Print the lines in the listing below that fall between the line with "ATOM 130 C C" and the line with "ATOM 163 N N", those two lines included, exactly as they stand and with nothing else.

(Data shown begins)

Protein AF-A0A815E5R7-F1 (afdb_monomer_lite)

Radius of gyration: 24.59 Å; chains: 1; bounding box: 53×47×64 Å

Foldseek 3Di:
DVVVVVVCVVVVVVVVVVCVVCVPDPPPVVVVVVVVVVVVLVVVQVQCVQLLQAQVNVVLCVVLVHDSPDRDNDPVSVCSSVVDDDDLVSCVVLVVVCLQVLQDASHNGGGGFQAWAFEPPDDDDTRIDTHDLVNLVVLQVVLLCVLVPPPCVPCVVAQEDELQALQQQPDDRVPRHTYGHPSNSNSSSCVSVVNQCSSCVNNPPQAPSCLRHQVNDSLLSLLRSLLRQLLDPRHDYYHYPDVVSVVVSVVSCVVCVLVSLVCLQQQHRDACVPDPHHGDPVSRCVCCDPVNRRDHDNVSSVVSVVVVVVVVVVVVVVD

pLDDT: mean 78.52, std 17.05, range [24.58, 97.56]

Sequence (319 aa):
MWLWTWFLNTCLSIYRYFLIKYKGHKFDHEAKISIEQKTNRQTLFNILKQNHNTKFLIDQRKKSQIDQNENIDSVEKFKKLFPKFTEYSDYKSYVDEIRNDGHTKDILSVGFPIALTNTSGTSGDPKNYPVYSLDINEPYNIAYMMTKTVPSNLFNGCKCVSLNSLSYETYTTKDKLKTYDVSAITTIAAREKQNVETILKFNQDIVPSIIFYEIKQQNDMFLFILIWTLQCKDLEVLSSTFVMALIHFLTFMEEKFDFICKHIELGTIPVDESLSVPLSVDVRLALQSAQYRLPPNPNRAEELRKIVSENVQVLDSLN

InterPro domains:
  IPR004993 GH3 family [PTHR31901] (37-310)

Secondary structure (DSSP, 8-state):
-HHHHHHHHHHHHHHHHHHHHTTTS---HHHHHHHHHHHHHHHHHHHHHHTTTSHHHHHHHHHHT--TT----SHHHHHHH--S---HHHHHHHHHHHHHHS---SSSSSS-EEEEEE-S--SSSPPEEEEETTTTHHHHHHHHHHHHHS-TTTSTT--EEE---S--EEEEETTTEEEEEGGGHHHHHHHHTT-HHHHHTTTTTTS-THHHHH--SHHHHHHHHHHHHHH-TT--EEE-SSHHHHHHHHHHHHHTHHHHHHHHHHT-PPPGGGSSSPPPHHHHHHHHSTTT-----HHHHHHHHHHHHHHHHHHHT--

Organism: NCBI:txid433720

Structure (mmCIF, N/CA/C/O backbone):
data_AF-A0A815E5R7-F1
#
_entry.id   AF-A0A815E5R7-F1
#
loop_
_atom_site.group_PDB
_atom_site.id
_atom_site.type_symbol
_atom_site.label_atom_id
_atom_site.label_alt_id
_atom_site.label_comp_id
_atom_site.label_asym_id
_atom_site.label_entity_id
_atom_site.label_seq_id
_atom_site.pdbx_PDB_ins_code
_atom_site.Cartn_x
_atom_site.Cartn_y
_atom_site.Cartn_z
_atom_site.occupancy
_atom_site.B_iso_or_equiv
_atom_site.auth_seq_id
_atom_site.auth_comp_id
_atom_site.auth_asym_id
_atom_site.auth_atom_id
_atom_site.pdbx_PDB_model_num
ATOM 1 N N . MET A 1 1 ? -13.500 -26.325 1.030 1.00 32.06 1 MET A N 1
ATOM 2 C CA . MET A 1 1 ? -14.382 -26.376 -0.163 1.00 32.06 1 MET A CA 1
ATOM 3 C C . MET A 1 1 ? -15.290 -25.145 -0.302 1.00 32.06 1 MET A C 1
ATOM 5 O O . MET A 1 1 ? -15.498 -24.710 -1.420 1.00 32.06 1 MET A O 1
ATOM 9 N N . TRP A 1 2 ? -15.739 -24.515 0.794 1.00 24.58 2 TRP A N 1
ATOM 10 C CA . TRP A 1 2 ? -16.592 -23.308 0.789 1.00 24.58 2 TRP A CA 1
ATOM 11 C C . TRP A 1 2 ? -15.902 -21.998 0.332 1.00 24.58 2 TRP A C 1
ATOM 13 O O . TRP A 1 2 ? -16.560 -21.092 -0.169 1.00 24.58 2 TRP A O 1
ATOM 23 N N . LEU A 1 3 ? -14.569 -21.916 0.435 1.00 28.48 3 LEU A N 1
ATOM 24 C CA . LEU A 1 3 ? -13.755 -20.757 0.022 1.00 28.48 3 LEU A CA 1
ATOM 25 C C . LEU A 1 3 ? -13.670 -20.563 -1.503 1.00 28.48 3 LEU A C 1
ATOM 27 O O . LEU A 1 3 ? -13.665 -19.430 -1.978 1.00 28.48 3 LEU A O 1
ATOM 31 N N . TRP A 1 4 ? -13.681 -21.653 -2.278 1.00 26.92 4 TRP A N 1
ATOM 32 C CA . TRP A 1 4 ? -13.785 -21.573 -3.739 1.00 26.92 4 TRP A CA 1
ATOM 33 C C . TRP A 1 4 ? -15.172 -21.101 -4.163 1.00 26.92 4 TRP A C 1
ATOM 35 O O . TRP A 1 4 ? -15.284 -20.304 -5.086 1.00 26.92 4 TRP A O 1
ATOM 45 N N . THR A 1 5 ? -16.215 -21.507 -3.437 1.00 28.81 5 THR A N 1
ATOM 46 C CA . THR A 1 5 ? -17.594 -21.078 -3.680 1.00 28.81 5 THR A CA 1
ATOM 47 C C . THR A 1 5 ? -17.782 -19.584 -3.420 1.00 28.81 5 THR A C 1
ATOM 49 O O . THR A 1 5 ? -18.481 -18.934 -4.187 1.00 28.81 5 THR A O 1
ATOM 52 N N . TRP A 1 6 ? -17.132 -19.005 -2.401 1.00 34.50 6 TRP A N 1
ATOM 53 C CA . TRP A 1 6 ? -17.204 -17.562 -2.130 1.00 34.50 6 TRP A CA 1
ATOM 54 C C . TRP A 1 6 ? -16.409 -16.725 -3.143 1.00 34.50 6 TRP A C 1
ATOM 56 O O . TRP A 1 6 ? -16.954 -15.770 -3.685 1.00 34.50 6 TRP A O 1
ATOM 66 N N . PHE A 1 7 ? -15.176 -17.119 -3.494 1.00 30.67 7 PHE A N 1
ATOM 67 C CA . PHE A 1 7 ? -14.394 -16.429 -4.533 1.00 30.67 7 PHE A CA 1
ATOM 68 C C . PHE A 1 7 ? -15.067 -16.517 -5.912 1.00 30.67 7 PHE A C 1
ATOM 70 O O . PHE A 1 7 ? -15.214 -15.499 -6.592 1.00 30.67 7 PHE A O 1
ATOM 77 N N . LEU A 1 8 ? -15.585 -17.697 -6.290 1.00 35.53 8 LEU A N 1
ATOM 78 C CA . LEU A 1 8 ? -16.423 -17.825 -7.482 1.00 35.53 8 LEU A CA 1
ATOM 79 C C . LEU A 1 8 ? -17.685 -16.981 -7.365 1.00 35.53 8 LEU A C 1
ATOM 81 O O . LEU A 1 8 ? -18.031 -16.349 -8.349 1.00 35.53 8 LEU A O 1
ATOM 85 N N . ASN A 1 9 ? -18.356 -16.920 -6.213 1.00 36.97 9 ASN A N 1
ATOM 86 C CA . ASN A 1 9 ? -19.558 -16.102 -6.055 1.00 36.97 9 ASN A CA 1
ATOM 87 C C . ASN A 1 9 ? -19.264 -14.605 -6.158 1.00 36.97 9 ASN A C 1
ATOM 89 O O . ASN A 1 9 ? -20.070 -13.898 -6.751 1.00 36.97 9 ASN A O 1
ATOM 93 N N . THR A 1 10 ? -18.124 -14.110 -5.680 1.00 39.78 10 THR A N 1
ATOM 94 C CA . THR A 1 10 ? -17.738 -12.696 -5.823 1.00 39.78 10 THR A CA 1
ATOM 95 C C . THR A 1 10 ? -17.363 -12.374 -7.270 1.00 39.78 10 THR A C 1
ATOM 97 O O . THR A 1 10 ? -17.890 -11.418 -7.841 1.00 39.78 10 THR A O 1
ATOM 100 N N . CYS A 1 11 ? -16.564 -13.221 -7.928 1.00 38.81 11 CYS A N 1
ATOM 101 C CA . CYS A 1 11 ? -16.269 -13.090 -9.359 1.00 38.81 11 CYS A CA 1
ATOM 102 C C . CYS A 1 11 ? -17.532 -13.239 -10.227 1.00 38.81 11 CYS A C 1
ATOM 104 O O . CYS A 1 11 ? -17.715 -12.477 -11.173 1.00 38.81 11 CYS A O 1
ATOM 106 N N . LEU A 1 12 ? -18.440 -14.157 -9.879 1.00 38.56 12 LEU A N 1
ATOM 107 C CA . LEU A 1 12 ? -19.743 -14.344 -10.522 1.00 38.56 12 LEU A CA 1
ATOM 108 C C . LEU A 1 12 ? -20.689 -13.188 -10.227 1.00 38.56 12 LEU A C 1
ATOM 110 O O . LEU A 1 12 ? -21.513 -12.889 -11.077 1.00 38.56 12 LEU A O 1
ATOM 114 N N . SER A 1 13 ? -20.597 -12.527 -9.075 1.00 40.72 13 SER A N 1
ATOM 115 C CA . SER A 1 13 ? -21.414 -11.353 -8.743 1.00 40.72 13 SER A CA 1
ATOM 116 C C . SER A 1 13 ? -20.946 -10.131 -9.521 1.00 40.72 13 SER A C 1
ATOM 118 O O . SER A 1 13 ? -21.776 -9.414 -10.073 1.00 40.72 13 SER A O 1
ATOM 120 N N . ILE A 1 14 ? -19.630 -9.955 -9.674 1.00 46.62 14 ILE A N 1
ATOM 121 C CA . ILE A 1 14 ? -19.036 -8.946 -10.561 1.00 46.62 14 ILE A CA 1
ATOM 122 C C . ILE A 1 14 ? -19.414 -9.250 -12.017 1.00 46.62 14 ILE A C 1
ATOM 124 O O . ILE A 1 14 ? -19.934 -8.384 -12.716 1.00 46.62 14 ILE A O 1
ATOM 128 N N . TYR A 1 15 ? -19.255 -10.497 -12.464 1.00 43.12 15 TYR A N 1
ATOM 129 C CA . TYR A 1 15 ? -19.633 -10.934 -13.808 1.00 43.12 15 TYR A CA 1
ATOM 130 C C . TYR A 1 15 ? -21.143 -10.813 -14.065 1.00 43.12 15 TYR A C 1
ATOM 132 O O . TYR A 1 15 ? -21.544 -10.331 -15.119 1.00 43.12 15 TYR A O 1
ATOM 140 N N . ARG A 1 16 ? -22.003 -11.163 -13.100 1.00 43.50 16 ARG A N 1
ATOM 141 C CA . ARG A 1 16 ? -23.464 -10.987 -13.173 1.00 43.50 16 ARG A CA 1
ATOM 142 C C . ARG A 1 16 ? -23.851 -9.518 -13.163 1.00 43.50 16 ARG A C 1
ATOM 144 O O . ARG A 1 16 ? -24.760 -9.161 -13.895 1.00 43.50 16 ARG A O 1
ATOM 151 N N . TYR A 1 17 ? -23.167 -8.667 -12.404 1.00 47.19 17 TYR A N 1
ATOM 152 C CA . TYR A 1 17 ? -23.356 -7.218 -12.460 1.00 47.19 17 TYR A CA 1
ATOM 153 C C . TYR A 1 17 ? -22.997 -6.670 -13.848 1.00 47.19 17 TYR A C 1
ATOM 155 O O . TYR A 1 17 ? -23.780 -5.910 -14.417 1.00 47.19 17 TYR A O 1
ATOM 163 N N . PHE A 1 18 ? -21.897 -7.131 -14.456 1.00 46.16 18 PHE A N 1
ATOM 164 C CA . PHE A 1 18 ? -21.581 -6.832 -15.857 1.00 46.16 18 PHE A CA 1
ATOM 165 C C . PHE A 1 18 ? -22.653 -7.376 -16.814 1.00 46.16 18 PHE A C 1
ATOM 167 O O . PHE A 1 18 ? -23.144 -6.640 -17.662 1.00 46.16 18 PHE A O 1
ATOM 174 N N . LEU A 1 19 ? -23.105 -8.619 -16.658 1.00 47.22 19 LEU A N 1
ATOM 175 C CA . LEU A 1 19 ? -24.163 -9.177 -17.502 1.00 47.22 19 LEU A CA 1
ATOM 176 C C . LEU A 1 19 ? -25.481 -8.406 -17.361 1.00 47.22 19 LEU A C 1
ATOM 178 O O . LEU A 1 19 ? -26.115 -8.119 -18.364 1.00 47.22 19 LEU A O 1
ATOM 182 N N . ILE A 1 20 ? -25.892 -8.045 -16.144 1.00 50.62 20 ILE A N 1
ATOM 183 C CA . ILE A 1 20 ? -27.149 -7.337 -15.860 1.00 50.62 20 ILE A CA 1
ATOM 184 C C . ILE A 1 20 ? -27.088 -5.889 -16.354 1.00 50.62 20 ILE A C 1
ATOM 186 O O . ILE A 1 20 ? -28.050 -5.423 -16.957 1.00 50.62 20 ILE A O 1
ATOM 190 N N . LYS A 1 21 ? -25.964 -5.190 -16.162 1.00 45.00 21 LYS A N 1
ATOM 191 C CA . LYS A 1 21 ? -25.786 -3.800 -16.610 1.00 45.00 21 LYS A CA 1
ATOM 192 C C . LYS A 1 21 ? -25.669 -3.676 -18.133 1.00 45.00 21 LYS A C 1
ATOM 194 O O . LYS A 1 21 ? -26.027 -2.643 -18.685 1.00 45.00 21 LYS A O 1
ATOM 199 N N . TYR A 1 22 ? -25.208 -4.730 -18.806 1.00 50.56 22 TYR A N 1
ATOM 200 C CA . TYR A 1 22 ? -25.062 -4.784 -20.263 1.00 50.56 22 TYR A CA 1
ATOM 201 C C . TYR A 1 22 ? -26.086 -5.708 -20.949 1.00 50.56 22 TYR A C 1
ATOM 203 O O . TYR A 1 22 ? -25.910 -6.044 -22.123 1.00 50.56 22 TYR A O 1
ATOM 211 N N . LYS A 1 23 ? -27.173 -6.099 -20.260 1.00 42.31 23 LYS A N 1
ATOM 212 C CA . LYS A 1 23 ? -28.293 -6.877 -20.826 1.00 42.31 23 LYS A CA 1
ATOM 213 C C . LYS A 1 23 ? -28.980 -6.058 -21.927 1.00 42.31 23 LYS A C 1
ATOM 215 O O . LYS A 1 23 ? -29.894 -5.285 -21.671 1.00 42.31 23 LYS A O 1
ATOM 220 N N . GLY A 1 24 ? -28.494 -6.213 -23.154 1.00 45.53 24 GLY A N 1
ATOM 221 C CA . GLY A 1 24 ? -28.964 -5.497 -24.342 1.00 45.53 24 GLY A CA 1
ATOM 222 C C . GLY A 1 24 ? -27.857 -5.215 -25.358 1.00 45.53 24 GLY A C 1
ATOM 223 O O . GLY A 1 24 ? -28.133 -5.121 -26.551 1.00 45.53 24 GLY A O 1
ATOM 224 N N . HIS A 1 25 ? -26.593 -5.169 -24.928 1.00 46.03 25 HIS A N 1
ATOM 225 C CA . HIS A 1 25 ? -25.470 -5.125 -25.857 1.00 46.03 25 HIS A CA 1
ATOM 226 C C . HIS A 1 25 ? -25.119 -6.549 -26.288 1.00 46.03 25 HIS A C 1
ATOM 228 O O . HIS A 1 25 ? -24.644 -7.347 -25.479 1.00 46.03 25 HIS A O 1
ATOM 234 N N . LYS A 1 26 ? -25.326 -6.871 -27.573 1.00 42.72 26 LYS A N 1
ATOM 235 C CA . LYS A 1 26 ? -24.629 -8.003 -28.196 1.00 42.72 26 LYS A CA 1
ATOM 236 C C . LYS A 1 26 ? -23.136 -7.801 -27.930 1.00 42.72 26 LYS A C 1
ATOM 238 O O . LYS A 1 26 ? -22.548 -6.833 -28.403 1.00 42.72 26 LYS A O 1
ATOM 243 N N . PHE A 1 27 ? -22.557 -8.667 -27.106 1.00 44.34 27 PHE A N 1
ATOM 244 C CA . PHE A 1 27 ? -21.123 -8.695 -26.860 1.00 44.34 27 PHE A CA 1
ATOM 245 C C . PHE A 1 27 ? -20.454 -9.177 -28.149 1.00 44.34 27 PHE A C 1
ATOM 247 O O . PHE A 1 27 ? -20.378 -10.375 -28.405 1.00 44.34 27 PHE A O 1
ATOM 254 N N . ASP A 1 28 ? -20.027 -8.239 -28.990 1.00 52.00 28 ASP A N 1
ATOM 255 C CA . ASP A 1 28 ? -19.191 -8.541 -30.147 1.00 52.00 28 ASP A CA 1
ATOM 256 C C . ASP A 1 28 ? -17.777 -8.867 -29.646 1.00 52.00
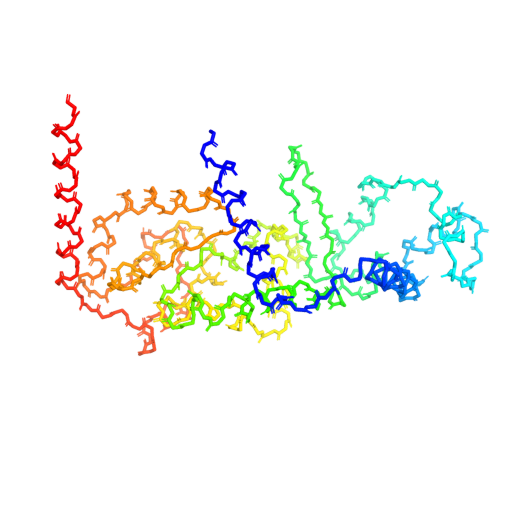 28 ASP A C 1
ATOM 258 O O . ASP A 1 28 ? -16.941 -7.990 -29.400 1.00 52.00 28 ASP A O 1
ATOM 262 N N . HIS A 1 29 ? -17.563 -10.154 -29.377 1.00 55.09 29 HIS A N 1
ATOM 263 C CA . HIS A 1 29 ? -16.300 -10.679 -28.877 1.00 55.09 29 HIS A CA 1
ATOM 264 C C . HIS A 1 29 ? -15.144 -10.409 -29.844 1.00 55.09 29 HIS A C 1
ATOM 266 O O . HIS A 1 29 ? -14.041 -10.108 -29.394 1.00 55.09 29 HIS A O 1
ATOM 272 N N . GLU A 1 30 ? -15.388 -10.467 -31.151 1.00 55.44 30 GLU A N 1
ATOM 273 C CA . GLU A 1 30 ? -14.351 -10.300 -32.169 1.00 55.44 30 GLU A CA 1
ATOM 274 C C . GLU A 1 30 ? -13.901 -8.839 -32.268 1.00 55.44 30 GLU A C 1
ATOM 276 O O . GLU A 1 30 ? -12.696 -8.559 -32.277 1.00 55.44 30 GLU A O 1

(Data shown ends)

Solution for this exercise =
ATOM 130 C C . TYR A 1 15 ? -21.143 -10.813 -14.065 1.00 43.12 15 TYR A C 1
ATOM 132 O O . TYR A 1 15 ? -21.544 -10.331 -15.119 1.00 43.12 15 TYR A O 1
ATOM 140 N N . ARG A 1 16 ? -22.003 -11.163 -13.100 1.00 43.50 16 ARG A N 1
ATOM 141 C CA . ARG A 1 16 ? -23.464 -10.987 -13.173 1.00 43.50 16 ARG A CA 1
ATOM 142 C C . ARG A 1 16 ? -23.851 -9.518 -13.163 1.00 43.50 16 ARG A C 1
ATOM 144 O O . ARG A 1 16 ? -24.760 -9.161 -13.895 1.00 43.50 16 ARG A O 1
ATOM 151 N N . TYR A 1 17 ? -23.167 -8.667 -12.404 1.00 47.19 17 TYR A N 1
ATOM 152 C CA . TYR A 1 17 ? -23.356 -7.218 -12.460 1.00 47.19 17 TYR A CA 1
ATOM 153 C C . TYR A 1 17 ? -22.997 -6.670 -13.848 1.00 47.19 17 TYR A C 1
ATOM 155 O O . TYR A 1 17 ? -23.780 -5.910 -14.417 1.00 47.19 17 TYR A O 1
ATOM 163 N N . PHE A 1 18 ? -21.897 -7.131 -14.456 1.00 46.16 18 PHE A N 1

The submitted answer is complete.